KYIV: Russia admitted two years into its invasion of Ukraine on Friday that it was “in a state of war,” as it launched a massive wave of missile and drone attacks on its neighbour’s territory.

Russia fired almost 90 missiles and more than 60 Iranian-designed kamikaze drones, damaging dozens of energy facilities including power stations, in what Ukrainian officials said was an attempt to cripple the country’s electricity and heating supply.

Russia said the wave of strikes was retaliation for a series of Ukrainian attacks on its border regions in recent weeks.

At least five people were killed and more than 20 injured, according to Ukraine’s interior ministry and local officials.

“We are in a state of war,” Kremlin spokesman Dmitry Peskov said in an interview to a pro-Kremlin newspaper, published on Friday.

Fires 90 missiles, 60 drones, damages energy facilities

The admission marks an escalation in official language used to describe the conflict, which the Kremlin initially referred to as a “special military operation”.
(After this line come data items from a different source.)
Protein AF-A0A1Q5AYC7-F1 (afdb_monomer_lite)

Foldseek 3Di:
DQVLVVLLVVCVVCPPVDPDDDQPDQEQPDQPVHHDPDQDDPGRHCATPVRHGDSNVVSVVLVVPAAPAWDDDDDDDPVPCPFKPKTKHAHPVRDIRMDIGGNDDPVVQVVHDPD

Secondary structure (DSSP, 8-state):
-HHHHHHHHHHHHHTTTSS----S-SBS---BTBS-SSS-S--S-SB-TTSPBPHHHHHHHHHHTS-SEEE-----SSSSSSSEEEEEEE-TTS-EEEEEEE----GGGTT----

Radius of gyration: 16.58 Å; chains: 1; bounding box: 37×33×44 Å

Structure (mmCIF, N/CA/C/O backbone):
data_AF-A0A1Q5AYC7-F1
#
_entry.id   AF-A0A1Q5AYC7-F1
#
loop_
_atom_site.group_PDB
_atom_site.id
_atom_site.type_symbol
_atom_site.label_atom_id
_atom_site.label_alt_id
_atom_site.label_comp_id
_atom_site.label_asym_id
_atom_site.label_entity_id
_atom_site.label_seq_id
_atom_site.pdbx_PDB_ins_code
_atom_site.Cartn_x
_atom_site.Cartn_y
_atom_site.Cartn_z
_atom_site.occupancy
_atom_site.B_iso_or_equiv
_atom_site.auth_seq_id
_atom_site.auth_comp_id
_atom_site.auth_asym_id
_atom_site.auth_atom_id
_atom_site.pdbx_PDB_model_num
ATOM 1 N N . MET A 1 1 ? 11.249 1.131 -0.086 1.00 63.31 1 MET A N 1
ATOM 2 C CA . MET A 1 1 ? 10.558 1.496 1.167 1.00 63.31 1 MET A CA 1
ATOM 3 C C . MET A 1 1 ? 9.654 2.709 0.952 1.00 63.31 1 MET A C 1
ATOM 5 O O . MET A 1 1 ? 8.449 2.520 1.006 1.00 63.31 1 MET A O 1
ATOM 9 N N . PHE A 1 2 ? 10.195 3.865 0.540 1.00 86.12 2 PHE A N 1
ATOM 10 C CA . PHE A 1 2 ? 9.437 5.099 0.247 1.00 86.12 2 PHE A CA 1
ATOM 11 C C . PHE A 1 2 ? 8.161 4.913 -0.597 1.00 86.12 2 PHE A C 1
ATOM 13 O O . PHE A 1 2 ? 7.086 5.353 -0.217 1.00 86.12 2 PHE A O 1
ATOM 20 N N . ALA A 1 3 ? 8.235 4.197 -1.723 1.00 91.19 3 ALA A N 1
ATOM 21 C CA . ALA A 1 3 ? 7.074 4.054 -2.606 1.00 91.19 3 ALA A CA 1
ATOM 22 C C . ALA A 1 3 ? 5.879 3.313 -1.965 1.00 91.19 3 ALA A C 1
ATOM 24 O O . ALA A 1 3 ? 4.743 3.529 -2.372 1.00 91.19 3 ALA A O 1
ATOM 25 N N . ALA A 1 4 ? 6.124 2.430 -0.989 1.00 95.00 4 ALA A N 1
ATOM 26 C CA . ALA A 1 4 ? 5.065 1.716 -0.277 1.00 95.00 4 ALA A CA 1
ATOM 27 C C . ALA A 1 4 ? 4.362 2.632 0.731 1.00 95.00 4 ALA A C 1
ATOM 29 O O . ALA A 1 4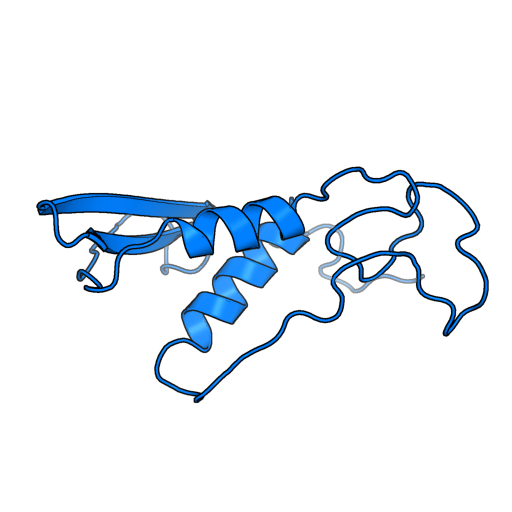 ? 3.139 2.684 0.765 1.00 95.00 4 ALA A O 1
ATOM 30 N N . THR A 1 5 ? 5.138 3.387 1.509 1.00 93.75 5 THR A N 1
ATOM 31 C CA . THR A 1 5 ? 4.622 4.315 2.524 1.00 93.75 5 THR A CA 1
ATOM 32 C C . THR A 1 5 ? 3.922 5.504 1.873 1.00 93.75 5 THR A 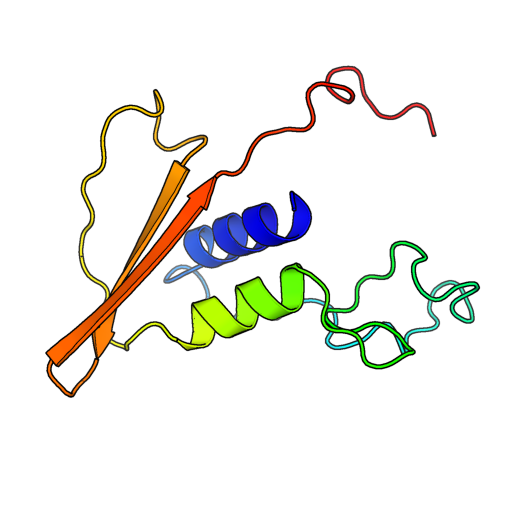C 1
ATOM 34 O O . THR A 1 5 ? 2.845 5.885 2.312 1.00 93.75 5 THR A O 1
ATOM 37 N N . PHE A 1 6 ? 4.457 6.007 0.756 1.00 92.00 6 PHE A N 1
ATOM 38 C CA . PHE A 1 6 ? 3.807 7.028 -0.065 1.00 92.00 6 PHE A CA 1
ATOM 39 C C . PHE A 1 6 ? 2.447 6.554 -0.602 1.00 92.00 6 PHE A C 1
ATOM 41 O O . PHE A 1 6 ? 1.464 7.289 -0.532 1.00 92.00 6 PHE A O 1
ATOM 48 N N . LEU A 1 7 ? 2.366 5.306 -1.085 1.00 95.38 7 LEU A N 1
ATOM 49 C CA . LEU A 1 7 ? 1.102 4.702 -1.515 1.00 95.38 7 LEU A CA 1
ATOM 50 C C . LEU A 1 7 ? 0.104 4.624 -0.354 1.00 95.38 7 LEU A C 1
ATOM 52 O O . LEU A 1 7 ? -1.037 5.040 -0.529 1.00 95.38 7 LEU A O 1
ATOM 56 N N . LEU A 1 8 ? 0.519 4.128 0.819 1.00 95.81 8 LEU A N 1
ATOM 57 C CA . LEU A 1 8 ? -0.347 4.042 2.004 1.00 95.81 8 LEU A CA 1
ATOM 58 C C . LEU A 1 8 ? -0.894 5.414 2.409 1.00 95.81 8 LEU A C 1
ATOM 60 O O . LEU A 1 8 ? -2.099 5.551 2.605 1.00 95.81 8 LEU A O 1
ATOM 64 N N . THR A 1 9 ? -0.036 6.436 2.460 1.00 93.81 9 THR A N 1
ATOM 65 C CA . THR A 1 9 ? -0.440 7.818 2.753 1.00 93.81 9 THR A CA 1
ATOM 66 C C . THR A 1 9 ? -1.428 8.350 1.715 1.00 93.81 9 THR A C 1
ATOM 68 O O . THR A 1 9 ? -2.444 8.933 2.087 1.00 93.81 9 THR A O 1
ATOM 71 N N . GLY A 1 10 ? -1.193 8.103 0.422 1.00 94.00 10 GLY A N 1
ATOM 72 C CA . GLY A 1 10 ? -2.117 8.495 -0.646 1.00 94.00 10 GLY A CA 1
ATOM 73 C C . GLY A 1 10 ? -3.484 7.811 -0.538 1.00 94.00 10 GLY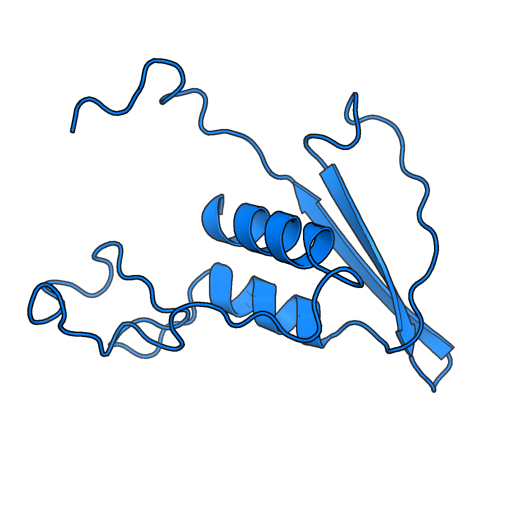 A C 1
ATOM 74 O O . GLY A 1 10 ? -4.513 8.484 -0.586 1.00 94.00 10 GLY A O 1
ATOM 75 N N . MET A 1 11 ? -3.503 6.492 -0.322 1.00 96.38 11 MET A N 1
ATOM 76 C CA . MET A 1 11 ? -4.733 5.707 -0.141 1.00 96.38 11 MET A CA 1
ATOM 77 C C . MET A 1 11 ? -5.509 6.157 1.101 1.00 96.38 11 MET A C 1
ATOM 79 O O . MET A 1 11 ? -6.710 6.402 1.016 1.00 96.38 11 MET A O 1
ATOM 83 N N . ARG A 1 12 ? -4.820 6.335 2.238 1.00 94.38 12 ARG A N 1
ATOM 84 C CA . ARG A 1 12 ? -5.417 6.843 3.482 1.00 94.38 12 ARG A CA 1
ATOM 85 C C . ARG A 1 12 ? -6.007 8.227 3.289 1.00 94.38 12 ARG A C 1
ATOM 87 O O . ARG A 1 12 ? -7.113 8.483 3.745 1.00 94.38 12 ARG A O 1
ATOM 94 N N . SER A 1 13 ? -5.278 9.102 2.602 1.00 93.44 13 SER A N 1
ATOM 95 C CA . SER A 1 13 ? -5.769 10.427 2.267 1.00 93.44 13 SER A CA 1
ATOM 96 C C . SER A 1 13 ? -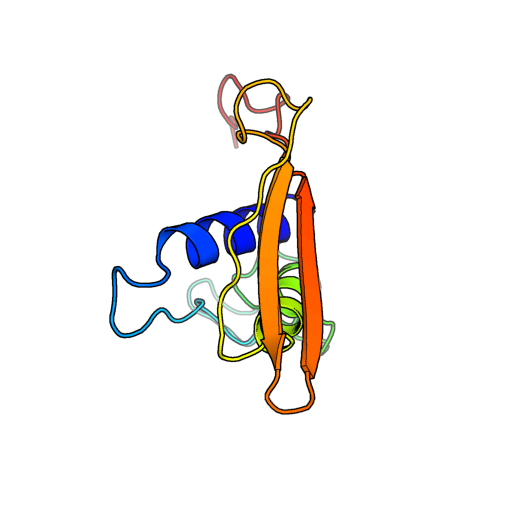7.052 10.295 1.445 1.00 93.44 13 SER A C 1
ATOM 98 O O . SER A 1 13 ? -8.045 10.926 1.772 1.00 93.44 13 SER A O 1
ATOM 100 N N . ALA A 1 14 ? -7.072 9.520 0.357 1.00 96.19 14 ALA A N 1
ATOM 101 C CA . ALA A 1 14 ? -8.220 9.413 -0.554 1.00 96.19 14 ALA A CA 1
ATOM 102 C C . ALA A 1 14 ? -9.470 8.743 0.053 1.00 96.19 14 ALA A C 1
ATOM 104 O O . ALA A 1 14 ? -10.577 9.005 -0.419 1.00 96.19 14 ALA A O 1
ATOM 105 N N . ALA A 1 15 ? -9.309 7.913 1.084 1.00 94.31 15 ALA A N 1
ATOM 106 C CA . ALA A 1 15 ? -10.397 7.182 1.726 1.00 94.31 15 ALA A CA 1
ATOM 107 C C . ALA A 1 15 ? -11.568 8.100 2.125 1.00 94.31 15 ALA A C 1
ATOM 109 O O . ALA A 1 15 ? -11.377 9.147 2.742 1.00 94.31 15 ALA A O 1
ATOM 110 N N . GLY A 1 16 ? -12.786 7.719 1.733 1.00 93.81 16 GLY A N 1
ATOM 111 C CA . GLY A 1 16 ? -14.007 8.485 2.009 1.00 93.81 16 GLY A CA 1
ATOM 112 C C . GLY A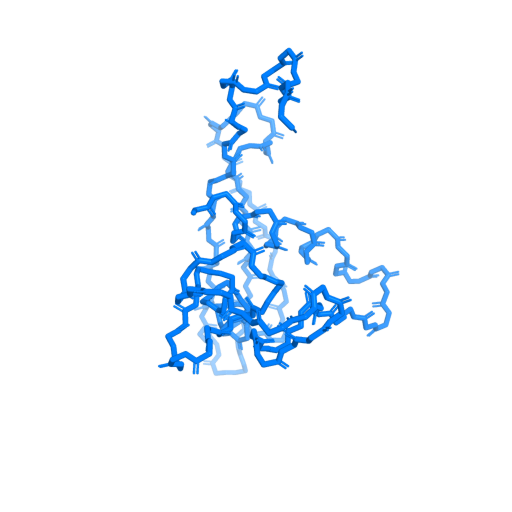 1 16 ? -14.175 9.781 1.202 1.00 93.81 16 GLY A C 1
ATOM 113 O O . GLY A 1 16 ? -15.180 10.461 1.384 1.00 93.81 16 GLY A O 1
ATOM 114 N N . ARG A 1 17 ? -13.230 10.139 0.316 1.00 97.00 17 ARG A N 1
ATOM 115 C CA . ARG A 1 17 ? -13.314 11.333 -0.555 1.00 97.00 17 ARG A CA 1
ATOM 116 C C . ARG A 1 17 ? -13.592 11.015 -2.023 1.00 97.00 17 ARG A C 1
ATOM 118 O O . ARG A 1 17 ? -13.916 11.922 -2.783 1.00 97.00 17 ARG A O 1
ATOM 125 N N . VAL A 1 18 ? -13.424 9.758 -2.424 1.00 97.00 18 VAL A N 1
ATOM 126 C CA . VAL A 1 18 ? -13.649 9.264 -3.787 1.00 97.00 18 VAL A CA 1
ATOM 127 C C . VAL A 1 18 ? -14.335 7.903 -3.732 1.00 97.00 18 VAL A C 1
ATOM 129 O O . VAL A 1 18 ? -14.120 7.151 -2.781 1.00 97.00 18 VAL A O 1
ATOM 132 N N . ASP A 1 19 ? -15.112 7.571 -4.762 1.00 97.06 19 ASP A N 1
ATOM 133 C CA . ASP A 1 19 ? -15.821 6.285 -4.839 1.00 97.06 19 ASP A CA 1
ATOM 134 C C . ASP A 1 19 ? -14.865 5.106 -5.063 1.00 97.06 19 ASP A C 1
ATOM 136 O O . ASP A 1 19 ? -15.085 4.002 -4.569 1.00 97.06 19 ASP A O 1
ATOM 140 N N . ALA A 1 20 ? -13.785 5.338 -5.814 1.00 94.88 20 ALA A N 1
ATOM 141 C CA . ALA A 1 20 ? -12.765 4.339 -6.095 1.00 94.88 20 ALA A CA 1
ATOM 142 C C . ALA A 1 20 ? -11.415 4.991 -6.416 1.00 94.88 20 ALA A C 1
ATOM 144 O O . ALA A 1 20 ? -11.342 6.069 -7.007 1.00 94.88 20 ALA A O 1
ATOM 145 N N . LEU A 1 21 ? -10.334 4.291 -6.073 1.00 95.19 21 LEU A N 1
ATOM 146 C CA . LEU A 1 21 ? -8.969 4.643 -6.447 1.00 95.19 21 LEU A CA 1
ATOM 147 C C . LEU A 1 21 ? -8.231 3.374 -6.875 1.00 95.19 21 LEU A C 1
ATOM 149 O O . LEU A 1 21 ? -8.151 2.411 -6.116 1.00 95.19 21 LEU A O 1
ATOM 153 N N . SER A 1 22 ? -7.678 3.377 -8.087 1.00 94.81 22 SER A N 1
ATOM 154 C CA . SER A 1 22 ? -6.894 2.259 -8.614 1.00 94.81 22 SER A CA 1
ATOM 155 C C . SER A 1 22 ? -5.414 2.608 -8.658 1.00 94.81 22 SER A C 1
ATOM 157 O O . SER A 1 22 ? -5.030 3.686 -9.110 1.00 94.81 22 SER A O 1
ATOM 159 N N . TYR A 1 23 ? -4.570 1.665 -8.247 1.00 96.31 23 TYR A N 1
ATOM 160 C CA . TYR A 1 23 ? -3.134 1.777 -8.453 1.00 96.31 23 TYR A CA 1
ATOM 161 C C . TYR A 1 23 ? -2.769 1.445 -9.908 1.00 96.31 23 TYR A C 1
ATOM 163 O O . TYR A 1 23 ? -3.142 0.392 -10.426 1.00 96.31 23 TYR A O 1
ATOM 171 N N . TRP A 1 24 ? -1.997 2.318 -10.553 1.00 96.38 24 TRP A N 1
ATOM 172 C CA . TRP A 1 24 ? -1.416 2.079 -11.874 1.00 96.38 24 TRP A CA 1
ATOM 173 C C . TRP A 1 24 ? 0.033 1.592 -11.705 1.00 96.38 24 TRP A C 1
ATOM 175 O O . TRP A 1 24 ? 0.887 2.356 -11.260 1.00 96.38 24 TRP A O 1
ATOM 185 N N . VAL A 1 25 ? 0.385 0.332 -11.976 1.00 97.00 25 VAL A N 1
ATOM 186 C CA . VAL A 1 25 ? -0.389 -0.799 -12.540 1.00 97.00 25 VAL A CA 1
ATOM 187 C C . VAL A 1 25 ? -0.176 -2.080 -11.738 1.00 97.00 25 VAL A C 1
ATOM 189 O O . VAL A 1 25 ? 0.712 -2.165 -10.890 1.00 97.00 25 VAL A O 1
ATOM 192 N N . ALA A 1 26 ? -0.947 -3.122 -12.052 1.00 97.50 26 ALA A N 1
ATOM 193 C CA . ALA A 1 26 ? -0.793 -4.441 -11.445 1.00 97.50 26 ALA A CA 1
ATOM 194 C C . ALA A 1 26 ? 0.617 -5.044 -11.638 1.00 97.50 26 ALA A C 1
ATOM 196 O O . ALA A 1 26 ? 1.164 -5.633 -10.706 1.00 97.50 26 ALA A O 1
ATOM 197 N N . SER A 1 27 ? 1.247 -4.878 -12.807 1.00 97.94 27 SER A N 1
ATOM 198 C CA . SER A 1 27 ? 2.505 -5.561 -13.145 1.00 97.94 27 SER A CA 1
ATOM 199 C C . SER A 1 27 ? 3.413 -4.742 -14.066 1.00 97.94 27 SER A C 1
ATOM 201 O O . SER A 1 27 ? 2.938 -3.923 -14.842 1.00 97.94 27 SER A O 1
ATOM 203 N N . ASP A 1 28 ? 4.720 -5.006 -14.003 1.00 98.06 28 ASP A N 1
ATOM 204 C CA . ASP A 1 28 ? 5.721 -4.517 -14.959 1.00 98.06 28 ASP A CA 1
ATOM 205 C C . ASP A 1 28 ? 5.645 -5.193 -16.339 1.00 98.06 28 ASP A C 1
ATOM 207 O O . ASP A 1 28 ? 6.466 -4.891 -17.202 1.00 98.06 28 ASP A O 1
ATOM 211 N N . HIS A 1 29 ? 4.689 -6.097 -16.584 1.00 96.88 29 HIS A N 1
ATOM 212 C CA . HIS A 1 29 ? 4.291 -6.459 -17.948 1.00 96.88 29 HIS A CA 1
ATOM 213 C C . HIS A 1 29 ? 3.630 -5.245 -18.623 1.00 96.88 29 HIS A C 1
ATOM 215 O O . HIS A 1 29 ? 2.408 -5.134 -18.694 1.00 96.88 29 HIS A O 1
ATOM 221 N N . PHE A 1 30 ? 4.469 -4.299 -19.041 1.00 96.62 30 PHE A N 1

“Yes, it started as a special military operation, but as soon as this bunch was formed there, when the collective West became a participant on Ukraine’s side, for us it already became a war,” Peskov said.

“De jure (legally) it is a special military operation. But de facto it has turned into a war,” he added.

Moscow often accuses the West of direct participation in the conflict by supplying Ukraine with weapons.

Calling Friday’s strikes “retaliation” for recent Ukrainian attacks, Moscow’s defence ministry said it had targeted Ukraine’s “energy sites, military-industrial complex, railway hubs and arsenals.” “All of the objectives of the massive strike were achieved,” it said.

‘Largest on record’

Ukraine’s state-run power grid, Ukrenergo, said the attack on the energy network was the “largest on record.” It said “dozens of power system facilities have been damaged,” including thermal and hydroelectric power plants.

More than 1.5 million people were left without power across at least eight regions, the United Nations Human Rights Monitoring Mission in Ukraine said.

Ukrainian President Volodymyr Zelensky appealed once again on Friday for more Western arms, blasting political “indecision” that he said was costing Ukrainian lives.

Ukraine has struggled with shortages of both air defences to protect its skies and ammunition on the ground, as a vital $60 billion military aid package is currently held up in the US Congress.

“Russian missiles do not have delays, as do aid packages to our country. The ‘Shahed’ (drones) have no indecision, like some politicians. It is important to understand the cost of delays and postponed decisions,” he said.

“We need air defence to protect people, infrastructure, homes and dams. Our partners know exactly what is needed. They can definitely support us... Life must be protected from these non-humans from Moscow.”

Ukraine’s air force said it shot down 37 of the 88 missiles fired overnight and 55 of 63 drones.